Senanda, Juliana Peña Niño, Staff Senior, National Resource Governance Institute, mengungkapkan daerah penghasil batubara di La Guajira dan Cesar di Kolombia sangat bergantung pada royalti dari industri batubara. Ia mengatakan hampir 50% pendapatan daerah tersebut berasal dari royalti batubara dan pada gilirannya memiliki ekonomi yang kurang terdiversifikasi.

“Pemerintah perlu memanfaatkan royalti ini untuk mengarahkan investasi ke arah diversifikasi ekonomi. Tantangannya, pemerintah setempat tidak mempunyai kapasitas untuk mengakses sumber daya ini dan merumuskan proyek ekonomi alternatif,” jelasnya.

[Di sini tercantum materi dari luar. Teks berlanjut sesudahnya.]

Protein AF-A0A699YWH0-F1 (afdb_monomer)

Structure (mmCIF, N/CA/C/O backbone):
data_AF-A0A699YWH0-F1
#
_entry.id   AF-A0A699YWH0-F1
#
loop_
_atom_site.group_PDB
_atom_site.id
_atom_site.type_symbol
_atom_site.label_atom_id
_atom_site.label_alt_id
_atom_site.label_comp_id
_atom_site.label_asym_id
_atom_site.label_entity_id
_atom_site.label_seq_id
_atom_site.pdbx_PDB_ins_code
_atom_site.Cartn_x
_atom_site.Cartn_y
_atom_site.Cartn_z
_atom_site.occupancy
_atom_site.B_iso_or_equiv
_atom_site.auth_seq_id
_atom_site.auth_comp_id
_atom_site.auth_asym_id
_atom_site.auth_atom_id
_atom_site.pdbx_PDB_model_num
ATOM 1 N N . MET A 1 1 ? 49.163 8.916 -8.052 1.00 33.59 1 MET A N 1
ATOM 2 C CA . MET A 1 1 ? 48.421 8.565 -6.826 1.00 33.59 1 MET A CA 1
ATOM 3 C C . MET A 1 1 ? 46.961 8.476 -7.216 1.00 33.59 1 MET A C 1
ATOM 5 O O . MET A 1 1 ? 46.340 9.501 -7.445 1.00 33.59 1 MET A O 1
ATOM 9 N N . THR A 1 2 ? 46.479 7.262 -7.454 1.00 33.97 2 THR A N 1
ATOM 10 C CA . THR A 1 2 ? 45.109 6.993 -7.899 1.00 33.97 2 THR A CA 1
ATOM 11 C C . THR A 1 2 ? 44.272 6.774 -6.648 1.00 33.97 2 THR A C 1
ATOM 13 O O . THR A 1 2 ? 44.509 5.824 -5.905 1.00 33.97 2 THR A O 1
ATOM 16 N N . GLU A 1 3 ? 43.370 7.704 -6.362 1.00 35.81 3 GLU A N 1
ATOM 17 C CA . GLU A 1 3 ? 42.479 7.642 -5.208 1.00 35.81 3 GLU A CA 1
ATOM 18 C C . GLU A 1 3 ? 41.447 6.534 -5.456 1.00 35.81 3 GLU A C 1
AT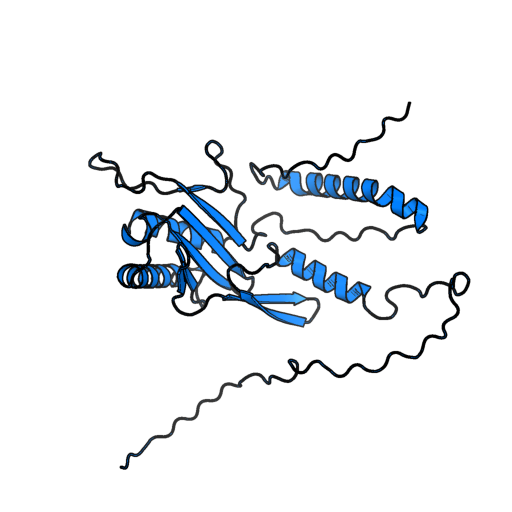OM 20 O O . GLU A 1 3 ? 40.620 6.620 -6.365 1.00 35.81 3 GLU A O 1
ATOM 25 N N . ALA A 1 4 ? 41.558 5.435 -4.709 1.00 38.62 4 ALA A N 1
ATOM 26 C CA . ALA A 1 4 ? 40.596 4.347 -4.761 1.00 38.62 4 ALA A CA 1
ATOM 27 C C . ALA A 1 4 ? 39.260 4.867 -4.217 1.00 38.62 4 ALA A C 1
ATOM 29 O O . ALA A 1 4 ? 39.148 5.169 -3.029 1.00 38.62 4 ALA A O 1
ATOM 30 N N . ALA A 1 5 ? 38.258 4.992 -5.088 1.00 40.91 5 ALA A N 1
ATOM 31 C CA . ALA A 1 5 ? 36.905 5.354 -4.694 1.00 40.91 5 ALA A CA 1
ATOM 32 C C . ALA A 1 5 ? 36.371 4.286 -3.728 1.00 40.91 5 ALA A C 1
ATOM 34 O O . ALA A 1 5 ? 35.985 3.191 -4.134 1.00 40.91 5 ALA A O 1
ATOM 35 N N . GLN A 1 6 ? 36.394 4.599 -2.433 1.00 39.53 6 GLN A N 1
ATOM 36 C CA . GLN A 1 6 ? 35.823 3.766 -1.386 1.00 39.53 6 GLN A CA 1
ATOM 37 C C . GLN A 1 6 ? 34.329 3.584 -1.674 1.00 39.53 6 GLN A C 1
ATOM 39 O O . GLN A 1 6 ? 33.537 4.518 -1.541 1.00 39.53 6 GLN A O 1
ATOM 44 N N . LEU A 1 7 ? 33.947 2.370 -2.076 1.00 38.00 7 LEU A N 1
ATOM 45 C CA . LEU A 1 7 ? 32.559 1.923 -2.131 1.00 38.00 7 LEU A CA 1
ATOM 46 C C . LEU A 1 7 ? 32.029 1.855 -0.695 1.00 38.00 7 LEU A C 1
ATOM 48 O O . LEU A 1 7 ? 32.056 0.812 -0.046 1.00 38.00 7 LEU A O 1
ATOM 52 N N . SER A 1 8 ? 31.598 2.996 -0.163 1.00 42.91 8 SER A N 1
ATOM 53 C CA . SER A 1 8 ? 30.900 3.043 1.112 1.00 42.91 8 SER A CA 1
ATOM 54 C C . SER A 1 8 ? 29.443 2.648 0.887 1.00 42.91 8 SER A C 1
ATOM 56 O O . SER A 1 8 ? 28.728 3.219 0.058 1.00 42.91 8 SER A O 1
ATOM 58 N N . PHE A 1 9 ? 28.989 1.640 1.631 1.00 39.34 9 PHE A N 1
ATOM 59 C CA . PHE A 1 9 ? 27.569 1.344 1.755 1.00 39.34 9 PHE A CA 1
ATOM 60 C C . PHE A 1 9 ? 26.908 2.563 2.404 1.00 39.34 9 PHE A C 1
ATOM 62 O O . PHE A 1 9 ? 27.000 2.776 3.613 1.00 39.34 9 PHE A O 1
ATOM 69 N N . THR A 1 10 ? 26.309 3.423 1.585 1.00 41.69 10 THR A N 1
ATOM 70 C CA . THR A 1 10 ? 25.562 4.571 2.089 1.00 41.69 10 THR A CA 1
ATOM 71 C C . THR A 1 10 ? 24.299 4.018 2.736 1.00 41.69 10 THR A C 1
ATOM 73 O O . THR A 1 10 ? 23.484 3.393 2.057 1.00 41.69 10 THR A O 1
ATOM 76 N N . ALA A 1 11 ? 24.152 4.215 4.049 1.00 36.47 11 ALA A N 1
ATOM 77 C CA . ALA A 1 11 ? 22.919 3.895 4.759 1.00 36.47 11 ALA A CA 1
ATOM 78 C C . ALA A 1 11 ? 21.714 4.496 4.006 1.00 36.47 11 ALA A C 1
ATOM 80 O O . ALA A 1 11 ? 21.858 5.569 3.410 1.00 36.47 11 ALA A O 1
ATOM 81 N N . PRO A 1 12 ? 20.543 3.833 3.994 1.00 42.81 12 PRO A N 1
ATOM 82 C CA . PRO A 1 12 ? 19.381 4.343 3.279 1.00 42.81 12 PRO A CA 1
ATOM 83 C C . PRO A 1 12 ? 19.069 5.763 3.757 1.00 42.81 12 PRO A C 1
ATOM 85 O O . PRO A 1 12 ? 18.698 5.987 4.907 1.00 42.81 12 PRO A O 1
ATOM 88 N N . ILE A 1 13 ? 19.266 6.732 2.863 1.00 45.97 13 ILE A N 1
ATOM 89 C CA . ILE A 1 13 ? 18.918 8.128 3.105 1.00 45.97 13 ILE A CA 1
ATOM 90 C C . ILE A 1 13 ? 17.399 8.177 3.247 1.00 45.97 13 ILE A C 1
ATOM 92 O O . ILE A 1 13 ? 16.676 7.725 2.356 1.00 45.97 13 ILE A O 1
ATOM 96 N N . ALA A 1 14 ? 16.911 8.737 4.354 1.00 50.81 14 ALA A N 1
ATOM 97 C CA . ALA A 1 14 ? 15.508 9.100 4.472 1.00 50.81 14 ALA A CA 1
ATOM 98 C C . ALA A 1 14 ? 15.175 10.057 3.317 1.00 50.81 14 ALA A C 1
ATOM 100 O O . ALA A 1 14 ? 15.694 11.172 3.263 1.00 50.81 14 ALA A O 1
ATOM 101 N N . VAL A 1 15 ? 14.368 9.610 2.352 1.00 54.84 15 VAL A N 1
ATOM 102 C CA . VAL A 1 15 ? 13.969 10.437 1.205 1.00 54.84 15 VAL A CA 1
ATOM 103 C C . VAL A 1 15 ? 13.078 11.556 1.730 1.00 54.84 15 VAL A C 1
ATOM 105 O O . VAL A 1 15 ? 11.902 11.316 1.982 1.00 54.84 15 VAL A O 1
ATOM 108 N N . GLN A 1 16 ? 13.659 12.747 1.925 1.00 53.75 16 GLN A N 1
ATOM 109 C CA . GLN A 1 16 ? 13.012 13.922 2.525 1.00 53.75 16 GLN A CA 1
ATOM 110 C C . GLN A 1 16 ? 11.915 14.532 1.635 1.00 53.75 16 GLN A C 1
ATOM 112 O O . GLN A 1 16 ? 10.895 15.033 2.107 1.00 53.75 16 GLN A O 1
ATOM 117 N N . SER A 1 17 ? 12.076 14.423 0.326 1.00 61.75 17 SER A N 1
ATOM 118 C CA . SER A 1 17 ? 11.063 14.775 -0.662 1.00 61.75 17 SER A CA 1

Lebih lanjut, membahas tentang transisi energi di Afrika Selatan, Muhammed Patel, Ekonom Senior, Trade and Industrial Policy Strategies, memandang pendekatan dari bawah ke atas (bottom-up) merupakan cara yang ideal untuk mendorong partisipasi masyarakat. Namun, pendekatan ini cenderung sulit dilakukan karena pendekatan umum yang dilakukan di Afrika Selatan bersifat atas ke bawah (top-down).

“Banyak kebijakan energi dibuat di tataran nasional, sementara pemerintahan di tingkat sub nasional sering kewalahan dengan keterbatasan pendanaan di daerah. Tidak hanya itu, dari segi kapasitas, pemerintah daerah cenderung mempunyai keterbatasan. Bahkan untuk memenuhi pelayanan pokok saja, sering kali pemerintah daerah bergantung pada sektor swasta,” imbuh Patel.

Di Afrika Selatan, gerakan masyarakat sipil juga menyuarakan isu transisi energi dengan banyak cara, melakukan perlawanan misalnya dengan membawa berbagai kasus terkait pencemaran udara dari pabrik di Afrika Selatan, melakukan advokasi ke pemerintah dan melakukan pelibatan masyarakat.

“Jika gerakan tersebut berupa menentang ketidakadilan, terutama ketika melibatkan komunitas rentan dan operasi industri berat, kerap kali organisasi masyarakat sipil sulit mendapat dukungan dari pihak lain, Hal ini membuat mereka seperti berjuang sendiri,” ungkap Patel.